The upcoming Union Budget 2026-27 is expected to emphasize reforms, as per a report by HSBC. The government’s recent announcements indicate a push for further reforms. The budget presentation is scheduled for February 1, followed by the RBI policy meeting on February 6.
The report highlights that the government is likely to concentrate on two key aspects during this period: restraint and reforms. It anticipates that the government will meet its fiscal deficit target of 4.4% of GDP for FY26. The reduction in tax rates leading to decreased revenues is expected to be offset partially by robust RBI and PSU dividends, along with reduced current expenditure.
In the fiscal year 2027, the report foresees a fiscal deficit of 4.2% of GDP, with an unchanged net borrowing bill of Rs 11.5 lakh crore. Despite assumptions of some switches, a high redemption bill is projected to increase gross borrowing to Rs 16 lakh crore. However, the growth in borrowing is anticipated to remain below nominal GDP growth, ensuring manageability. The report suggests that the fiscal impulse will likely be nearly neutral despite fiscal consolidation, aided by a lower level of consolidation and increased receipts from RBI dividends.

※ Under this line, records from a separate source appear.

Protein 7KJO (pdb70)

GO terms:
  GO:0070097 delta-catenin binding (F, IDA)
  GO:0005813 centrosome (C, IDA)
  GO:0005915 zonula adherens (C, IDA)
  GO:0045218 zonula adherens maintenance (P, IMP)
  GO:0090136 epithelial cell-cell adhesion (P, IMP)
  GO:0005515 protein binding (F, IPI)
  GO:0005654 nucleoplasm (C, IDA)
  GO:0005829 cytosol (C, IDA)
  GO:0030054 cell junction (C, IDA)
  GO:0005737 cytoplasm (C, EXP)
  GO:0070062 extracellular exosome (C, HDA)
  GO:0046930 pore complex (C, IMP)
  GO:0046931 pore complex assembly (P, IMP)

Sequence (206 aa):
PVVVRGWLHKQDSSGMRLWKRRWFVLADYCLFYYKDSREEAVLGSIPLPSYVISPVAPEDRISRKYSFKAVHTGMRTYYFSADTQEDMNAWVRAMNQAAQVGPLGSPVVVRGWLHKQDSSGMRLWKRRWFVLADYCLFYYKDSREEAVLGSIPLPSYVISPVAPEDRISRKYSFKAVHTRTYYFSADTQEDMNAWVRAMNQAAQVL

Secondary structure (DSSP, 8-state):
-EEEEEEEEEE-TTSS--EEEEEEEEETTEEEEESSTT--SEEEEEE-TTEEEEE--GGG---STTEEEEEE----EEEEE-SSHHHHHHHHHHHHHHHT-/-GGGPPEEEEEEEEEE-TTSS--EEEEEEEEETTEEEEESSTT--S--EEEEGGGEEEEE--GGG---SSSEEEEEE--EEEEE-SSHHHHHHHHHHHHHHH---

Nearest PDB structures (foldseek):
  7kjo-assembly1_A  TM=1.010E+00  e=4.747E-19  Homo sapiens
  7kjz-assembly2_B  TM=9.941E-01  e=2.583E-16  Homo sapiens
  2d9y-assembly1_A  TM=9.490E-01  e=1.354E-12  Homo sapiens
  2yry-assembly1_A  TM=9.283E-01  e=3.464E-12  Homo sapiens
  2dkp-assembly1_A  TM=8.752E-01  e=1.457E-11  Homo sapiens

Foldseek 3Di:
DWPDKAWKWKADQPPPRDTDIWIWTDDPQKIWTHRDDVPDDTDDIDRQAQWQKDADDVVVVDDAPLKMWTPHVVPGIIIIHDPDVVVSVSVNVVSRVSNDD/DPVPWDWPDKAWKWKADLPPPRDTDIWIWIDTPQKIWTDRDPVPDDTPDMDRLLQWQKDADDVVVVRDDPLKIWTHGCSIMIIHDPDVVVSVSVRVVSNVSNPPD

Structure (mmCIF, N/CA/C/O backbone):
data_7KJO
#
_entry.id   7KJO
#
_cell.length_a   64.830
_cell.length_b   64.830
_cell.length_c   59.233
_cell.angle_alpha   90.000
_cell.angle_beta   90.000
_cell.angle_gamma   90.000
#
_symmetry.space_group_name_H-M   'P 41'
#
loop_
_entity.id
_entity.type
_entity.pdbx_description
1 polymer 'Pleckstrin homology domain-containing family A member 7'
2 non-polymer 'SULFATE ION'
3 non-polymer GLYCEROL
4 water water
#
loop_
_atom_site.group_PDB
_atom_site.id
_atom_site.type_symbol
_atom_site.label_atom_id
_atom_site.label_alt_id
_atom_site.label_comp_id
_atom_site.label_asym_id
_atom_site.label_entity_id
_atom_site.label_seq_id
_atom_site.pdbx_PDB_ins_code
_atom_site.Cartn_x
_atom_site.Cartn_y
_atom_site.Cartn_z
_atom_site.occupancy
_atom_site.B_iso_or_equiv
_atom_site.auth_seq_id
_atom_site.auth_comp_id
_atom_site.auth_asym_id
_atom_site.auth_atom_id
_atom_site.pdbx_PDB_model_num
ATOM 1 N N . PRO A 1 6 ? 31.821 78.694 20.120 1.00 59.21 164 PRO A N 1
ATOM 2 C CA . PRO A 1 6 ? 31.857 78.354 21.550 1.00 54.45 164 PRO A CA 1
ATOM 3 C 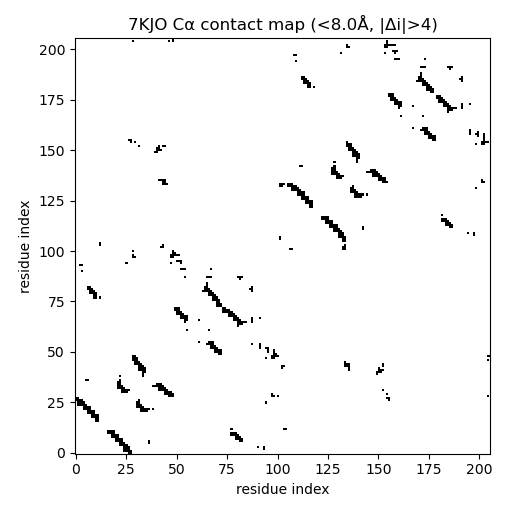C . PRO A 1 6 ? 33.232 77.851 22.020 1.00 59.12 164 PRO A C 1
ATOM 4 O O . PRO A 1 6 ? 33.824 78.452 22.928 1.00 49.03 164 PRO A O 1
ATOM 15 N N . VAL A 1 7 ? 33.726 76.768 21.414 1.00 34.60 165 VAL A N 1
ATOM 16 C CA . VAL A 1 7 ? 35.057 76.283 21.762 1.00 26.47 165 VAL A CA 1
ATOM 17 C C . VAL A 1 7 ? 36.081 77.189 21.139 1.00 32.50 165 VAL A C 1
ATOM 18 O O . VAL A 1 7 ? 36.045 77.460 19.950 1.00 35.01 165 VAL A O 1
ATOM 31 N N . VAL A 1 8 ? 37.047 77.596 21.935 1.00 25.87 166 VAL A N 1
ATOM 32 C CA . VAL A 1 8 ? 38.155 78.413 21.487 1.00 25.45 166 VAL A CA 1
ATOM 33 C C . VAL A 1 8 ? 39.291 77.539 20.984 1.00 23.87 166 VAL A C 1
ATOM 34 O O . VAL A 1 8 ? 39.872 77.838 19.958 1.00 25.17 166 VAL A O 1
ATOM 47 N N . VAL A 1 9 ? 39.601 76.447 21.695 1.00 19.32 167 VAL A N 1
ATOM 48 C CA . VAL A 1 9 ? 40.723 75.590 21.386 1.00 17.78 167 VAL A CA 1
ATOM 49 C C . VAL A 1 9 ? 40.485 74.275 22.096 1.00 15.55 167 VAL A C 1
ATOM 50 O O . VAL A 1 9 ? 39.853 74.211 23.162 1.00 17.58 167 VAL A O 1
ATOM 63 N N . ARG A 1 10 ? 40.913 73.177 21.471 1.00 15.76 168 ARG A N 1
ATOM 64 C CA . ARG A 1 10 ? 40.920 71.857 22.088 1.00 16.49 168 ARG A CA 1
ATOM 65 C C . ARG A 1 10 ? 42.228 71.145 21.748 1.00 16.23 168 ARG A C 1
ATOM 66 O O . ARG A 1 10 ? 42.852 71.481 20.774 1.00 16.53 168 ARG A O 1
ATOM 87 N N . GLY A 1 11 ? 42.618 70.139 22.541 1.00 15.16 169 GLY A N 1
ATOM 88 C CA . GLY A 1 11 ? 43.742 69.304 22.274 1.00 14.11 169 GLY A CA 1
ATOM 89 C C . GLY A 1 11 ? 44.266 68.556 23.482 1.00 14.19 169 GLY A C 1
ATOM 90 O O . GLY A 1 11 ? 43.838 68.793 24.608 1.00 14.30 169 GLY A O 1
ATOM 94 N N . TRP A 1 12 ? 45.195 67.654 23.263 1.00 13.73 170 TRP A N 1
ATOM 95 C CA . TRP A 1 12 ? 45.832 66.916 24.345 1.00 14.70 170 TRP A CA 1
ATOM 96 C C . TRP A 1 12 ? 46.793 67.827 25.127 1.00 15.31 170 TRP A C 1
ATOM 97 O O . TRP A 1 12 ? 47.596 68.563 24.537 1.00 17.10 170 TRP A O 1
ATOM 118 N N . LEU A 1 13 ? 46.799 67.671 26.451 1.00 14.93 171 LEU A N 1
ATOM 119 C CA . LEU A 1 13 ? 47.817 68.225 27.312 1.00 14.75 171 LEU A CA 1
ATOM 120 C C . LEU A 1 13 ? 48.160 67.170 28.362 1.00 16.14 171 LEU A C 1
ATOM 121 O O . LEU A 1 13 ? 47.260 66.436 28.832 1.00 15.92 171 LEU A O 1
ATOM 137 N N . HIS A 1 14 ? 49.420 67.102 28.778 1.00 15.66 172 HIS A N 1
ATOM 138 C CA . HIS A 1 14 ? 49.720 66.432 30.019 1.00 16.58 172 HIS A CA 1
ATOM 139 C C . HIS A 1 14 ? 49.515 67.411 31.122 1.00 15.90 172 HIS A C 1
ATOM 140 O O . HIS A 1 14 ? 49.945 68.553 31.042 1.00 16.72 172 HIS A O 1
ATOM 154 N N . LYS A 1 15 ? 48.896 66.930 32.215 1.00 16.18 173 LYS A N 1
ATOM 155 C CA . LYS A 1 15 ? 48.677 67.713 33.413 1.00 16.66 173 LYS A CA 1
ATOM 156 C C . LYS A 1 15 ? 49.394 67.075 34.569 1.00 17.74 173 LYS A C 1
ATOM 157 O O . LYS A 1 15 ? 49.243 65.868 34.764 1.00 18.08 173 LYS A O 1
ATOM 176 N N . GLN A 1 16 ? 50.165 67.861 35.368 1.00 18.64 174 GLN A N 1
ATOM 177 C CA . GLN A 1 16 ? 50.843 67.273 36.505 1.00 19.91 174 GLN A CA 1
ATOM 178 C C . GLN A 1 16 ? 49.831 67.113 37.606 1.00 22.95 174 GLN A C 1
ATOM 179 O O . GLN A 1 16 ? 48.914 67.914 37.749 1.00 22.82 174 GLN A O 1
ATOM 193 N N . ASP A 1 17 ? 50.013 66.016 38.360 1.00 24.03 175 ASP A N 1
ATOM 194 C CA . ASP A 1 17 ? 49.159 65.755 39.488 1.00 26.29 175 ASP A CA 1
ATOM 195 C C . ASP A 1 17 ? 49.270 66.885 40.510 1.00 27.71 175 ASP A C 1
ATOM 196 O O . ASP A 1 17 ? 50.337 67.487 40.736 1.00 27.89 175 ASP A O 1
ATOM 205 N N . SER A 1 18 ? 48.151 67.126 41.127 1.00 28.37 176 SER A N 1
ATOM 206 C CA . SER A 1 18 ? 48.036 68.159 42.165 1.00 29.63 176 SER A CA 1
ATOM 207 C C . SER A 1 18 ? 48.633 67.767 43.526 1.00 32.32 176 SER A C 1
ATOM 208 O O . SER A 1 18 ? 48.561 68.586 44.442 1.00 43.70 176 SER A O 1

The report also indicates that the central government’s public debt target for FY31 is on track with the current consolidation path. Conversely, state governments may witness a rise in their public debt ratios in the coming years, lacking a similar consolidation trajectory. Overall, the report suggests that gross market borrowing, even with states included, may grow slightly lower than nominal GDP growth compared to the previous fiscal year.

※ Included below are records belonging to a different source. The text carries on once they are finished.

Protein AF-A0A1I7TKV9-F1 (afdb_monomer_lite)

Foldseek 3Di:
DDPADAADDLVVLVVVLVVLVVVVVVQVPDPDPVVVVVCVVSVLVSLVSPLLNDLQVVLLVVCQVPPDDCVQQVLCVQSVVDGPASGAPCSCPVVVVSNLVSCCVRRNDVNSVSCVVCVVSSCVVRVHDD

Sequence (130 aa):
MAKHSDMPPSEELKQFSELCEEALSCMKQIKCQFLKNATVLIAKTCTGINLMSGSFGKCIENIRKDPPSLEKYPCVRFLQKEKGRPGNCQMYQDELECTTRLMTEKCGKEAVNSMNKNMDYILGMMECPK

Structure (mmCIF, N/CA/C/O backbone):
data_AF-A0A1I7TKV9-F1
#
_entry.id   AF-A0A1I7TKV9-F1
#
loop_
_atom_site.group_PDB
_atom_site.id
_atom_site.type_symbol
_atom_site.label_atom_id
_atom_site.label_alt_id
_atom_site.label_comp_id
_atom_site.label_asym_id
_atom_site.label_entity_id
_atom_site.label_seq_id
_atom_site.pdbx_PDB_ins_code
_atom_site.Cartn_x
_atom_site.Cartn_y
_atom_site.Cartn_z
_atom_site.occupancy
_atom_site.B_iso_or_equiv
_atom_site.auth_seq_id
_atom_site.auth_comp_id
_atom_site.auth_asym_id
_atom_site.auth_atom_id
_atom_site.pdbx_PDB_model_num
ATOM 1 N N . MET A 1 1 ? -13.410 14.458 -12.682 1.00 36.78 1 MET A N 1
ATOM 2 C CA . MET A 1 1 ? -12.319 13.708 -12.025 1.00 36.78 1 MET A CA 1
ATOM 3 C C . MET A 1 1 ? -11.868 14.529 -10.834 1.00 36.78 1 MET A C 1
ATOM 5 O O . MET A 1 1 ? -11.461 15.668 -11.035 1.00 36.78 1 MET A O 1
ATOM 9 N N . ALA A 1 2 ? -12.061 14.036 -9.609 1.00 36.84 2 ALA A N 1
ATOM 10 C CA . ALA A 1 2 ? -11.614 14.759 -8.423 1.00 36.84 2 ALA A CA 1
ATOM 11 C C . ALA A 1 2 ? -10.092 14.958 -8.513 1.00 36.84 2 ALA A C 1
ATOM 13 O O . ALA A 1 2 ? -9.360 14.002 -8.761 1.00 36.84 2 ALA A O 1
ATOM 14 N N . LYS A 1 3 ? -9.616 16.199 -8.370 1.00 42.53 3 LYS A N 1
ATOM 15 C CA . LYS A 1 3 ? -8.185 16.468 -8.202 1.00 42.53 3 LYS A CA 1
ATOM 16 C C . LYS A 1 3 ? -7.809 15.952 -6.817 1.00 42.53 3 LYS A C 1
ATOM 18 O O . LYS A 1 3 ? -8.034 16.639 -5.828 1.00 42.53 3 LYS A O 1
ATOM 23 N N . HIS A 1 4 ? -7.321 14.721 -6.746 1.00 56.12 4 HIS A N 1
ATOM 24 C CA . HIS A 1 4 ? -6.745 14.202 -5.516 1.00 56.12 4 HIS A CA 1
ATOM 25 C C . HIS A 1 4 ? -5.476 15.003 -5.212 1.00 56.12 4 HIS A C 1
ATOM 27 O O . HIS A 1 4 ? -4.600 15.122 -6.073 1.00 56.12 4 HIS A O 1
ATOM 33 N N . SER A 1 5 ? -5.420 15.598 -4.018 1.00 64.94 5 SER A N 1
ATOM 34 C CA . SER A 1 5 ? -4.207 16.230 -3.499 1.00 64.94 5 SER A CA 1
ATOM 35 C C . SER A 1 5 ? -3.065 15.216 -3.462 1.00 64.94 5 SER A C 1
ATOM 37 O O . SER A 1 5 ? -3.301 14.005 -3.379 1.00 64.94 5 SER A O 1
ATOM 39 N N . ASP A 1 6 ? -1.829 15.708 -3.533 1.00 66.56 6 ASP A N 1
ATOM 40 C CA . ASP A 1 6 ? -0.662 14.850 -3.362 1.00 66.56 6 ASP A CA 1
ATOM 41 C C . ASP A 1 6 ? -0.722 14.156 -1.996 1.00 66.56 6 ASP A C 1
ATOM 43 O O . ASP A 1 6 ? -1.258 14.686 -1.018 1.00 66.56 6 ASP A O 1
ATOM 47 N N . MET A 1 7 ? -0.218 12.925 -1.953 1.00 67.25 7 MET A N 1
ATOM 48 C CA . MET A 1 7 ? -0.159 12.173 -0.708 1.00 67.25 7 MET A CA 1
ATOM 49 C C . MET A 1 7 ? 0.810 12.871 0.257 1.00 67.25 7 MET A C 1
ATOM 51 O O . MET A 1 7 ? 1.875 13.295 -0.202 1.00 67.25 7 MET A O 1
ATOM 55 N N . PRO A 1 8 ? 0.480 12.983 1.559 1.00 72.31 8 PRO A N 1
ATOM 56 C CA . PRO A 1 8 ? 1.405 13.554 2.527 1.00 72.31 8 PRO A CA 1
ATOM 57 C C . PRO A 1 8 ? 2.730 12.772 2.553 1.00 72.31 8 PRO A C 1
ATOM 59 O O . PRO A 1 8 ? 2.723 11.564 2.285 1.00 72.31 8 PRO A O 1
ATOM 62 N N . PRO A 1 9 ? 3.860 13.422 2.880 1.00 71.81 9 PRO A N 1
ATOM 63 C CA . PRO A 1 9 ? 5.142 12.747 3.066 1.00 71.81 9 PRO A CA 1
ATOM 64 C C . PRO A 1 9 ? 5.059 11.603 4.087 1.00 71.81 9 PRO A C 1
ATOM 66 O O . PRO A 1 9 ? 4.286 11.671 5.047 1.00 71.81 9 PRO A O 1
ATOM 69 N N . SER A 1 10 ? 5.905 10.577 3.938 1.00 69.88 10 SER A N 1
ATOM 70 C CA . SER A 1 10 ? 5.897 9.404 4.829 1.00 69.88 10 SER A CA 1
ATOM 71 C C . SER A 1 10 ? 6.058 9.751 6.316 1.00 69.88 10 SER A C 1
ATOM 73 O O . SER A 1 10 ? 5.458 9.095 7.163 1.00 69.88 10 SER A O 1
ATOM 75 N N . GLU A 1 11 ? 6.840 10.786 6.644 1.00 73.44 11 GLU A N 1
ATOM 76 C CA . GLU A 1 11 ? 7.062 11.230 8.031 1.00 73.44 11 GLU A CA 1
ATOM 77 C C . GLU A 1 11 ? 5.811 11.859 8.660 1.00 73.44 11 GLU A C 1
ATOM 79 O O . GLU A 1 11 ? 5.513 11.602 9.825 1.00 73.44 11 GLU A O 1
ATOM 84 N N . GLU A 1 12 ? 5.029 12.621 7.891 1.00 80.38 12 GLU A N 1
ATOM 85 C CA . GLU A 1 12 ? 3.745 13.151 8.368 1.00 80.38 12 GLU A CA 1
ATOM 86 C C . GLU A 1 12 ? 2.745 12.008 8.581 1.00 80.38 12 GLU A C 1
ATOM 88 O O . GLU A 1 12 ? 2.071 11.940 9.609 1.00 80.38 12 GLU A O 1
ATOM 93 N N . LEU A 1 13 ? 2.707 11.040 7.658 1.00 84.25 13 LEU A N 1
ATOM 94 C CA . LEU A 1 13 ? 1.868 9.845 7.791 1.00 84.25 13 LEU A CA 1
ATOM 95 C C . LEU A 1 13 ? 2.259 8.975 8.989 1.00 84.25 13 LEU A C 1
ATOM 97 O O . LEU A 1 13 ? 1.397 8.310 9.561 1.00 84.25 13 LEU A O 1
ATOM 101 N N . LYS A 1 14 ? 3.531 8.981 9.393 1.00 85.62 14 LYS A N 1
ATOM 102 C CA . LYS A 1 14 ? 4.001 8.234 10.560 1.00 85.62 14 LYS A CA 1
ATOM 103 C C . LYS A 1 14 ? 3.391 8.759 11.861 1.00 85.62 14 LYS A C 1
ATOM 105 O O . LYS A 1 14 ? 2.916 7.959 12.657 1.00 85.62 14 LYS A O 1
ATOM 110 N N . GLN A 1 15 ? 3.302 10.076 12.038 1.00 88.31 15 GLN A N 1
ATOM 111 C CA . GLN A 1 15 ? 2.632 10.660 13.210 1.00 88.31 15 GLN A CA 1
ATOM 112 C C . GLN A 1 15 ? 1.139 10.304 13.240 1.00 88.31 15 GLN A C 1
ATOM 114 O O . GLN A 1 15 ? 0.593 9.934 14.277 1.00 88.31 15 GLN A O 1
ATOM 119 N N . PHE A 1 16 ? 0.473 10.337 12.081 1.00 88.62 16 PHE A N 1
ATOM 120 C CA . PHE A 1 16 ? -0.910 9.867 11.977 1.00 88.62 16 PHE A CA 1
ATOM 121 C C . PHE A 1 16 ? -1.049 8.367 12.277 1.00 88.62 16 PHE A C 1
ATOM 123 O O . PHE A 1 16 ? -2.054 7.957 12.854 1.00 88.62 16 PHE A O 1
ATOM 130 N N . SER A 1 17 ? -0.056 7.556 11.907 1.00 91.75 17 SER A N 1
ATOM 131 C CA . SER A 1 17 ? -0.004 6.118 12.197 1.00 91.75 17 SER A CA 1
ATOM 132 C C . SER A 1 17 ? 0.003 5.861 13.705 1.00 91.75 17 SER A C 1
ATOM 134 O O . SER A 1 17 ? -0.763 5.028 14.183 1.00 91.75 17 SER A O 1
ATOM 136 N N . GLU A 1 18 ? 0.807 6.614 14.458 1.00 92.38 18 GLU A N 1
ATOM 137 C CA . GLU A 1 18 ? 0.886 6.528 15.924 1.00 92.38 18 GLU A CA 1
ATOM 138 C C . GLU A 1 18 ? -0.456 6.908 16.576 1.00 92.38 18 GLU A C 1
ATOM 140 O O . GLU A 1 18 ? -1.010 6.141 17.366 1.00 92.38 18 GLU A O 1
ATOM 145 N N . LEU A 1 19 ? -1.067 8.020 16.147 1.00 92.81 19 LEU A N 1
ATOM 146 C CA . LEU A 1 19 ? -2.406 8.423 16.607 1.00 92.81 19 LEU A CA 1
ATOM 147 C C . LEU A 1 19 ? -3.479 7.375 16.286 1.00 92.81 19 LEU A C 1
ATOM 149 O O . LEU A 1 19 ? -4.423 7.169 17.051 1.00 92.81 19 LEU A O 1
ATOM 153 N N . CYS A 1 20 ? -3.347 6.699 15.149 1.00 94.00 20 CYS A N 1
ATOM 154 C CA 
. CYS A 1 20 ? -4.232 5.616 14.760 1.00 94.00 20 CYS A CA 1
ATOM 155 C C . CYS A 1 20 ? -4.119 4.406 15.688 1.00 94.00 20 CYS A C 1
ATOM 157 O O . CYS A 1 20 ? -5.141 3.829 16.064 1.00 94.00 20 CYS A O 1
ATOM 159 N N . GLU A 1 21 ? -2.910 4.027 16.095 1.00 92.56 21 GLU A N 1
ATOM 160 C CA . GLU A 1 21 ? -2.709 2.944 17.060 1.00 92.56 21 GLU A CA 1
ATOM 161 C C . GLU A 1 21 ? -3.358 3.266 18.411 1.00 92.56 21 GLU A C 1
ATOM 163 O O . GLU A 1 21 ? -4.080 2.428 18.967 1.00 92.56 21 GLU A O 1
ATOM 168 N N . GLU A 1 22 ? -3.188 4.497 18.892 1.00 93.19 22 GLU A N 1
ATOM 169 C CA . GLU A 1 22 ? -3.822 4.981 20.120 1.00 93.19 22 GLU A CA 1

Regarding economic policies, the report expects continued deregulation efforts at both state and central levels, incentives for small manufacturing firms, and a shift towards capex loans for states in capex diversification. It also anticipates some streamlining in subsidies and centrally sponsored schemes. Externally, the report predicts a significant move towards rationalizing customs duties, ongoing removal of non-tariff barriers, and increased openness to foreign direct investment across various sectors.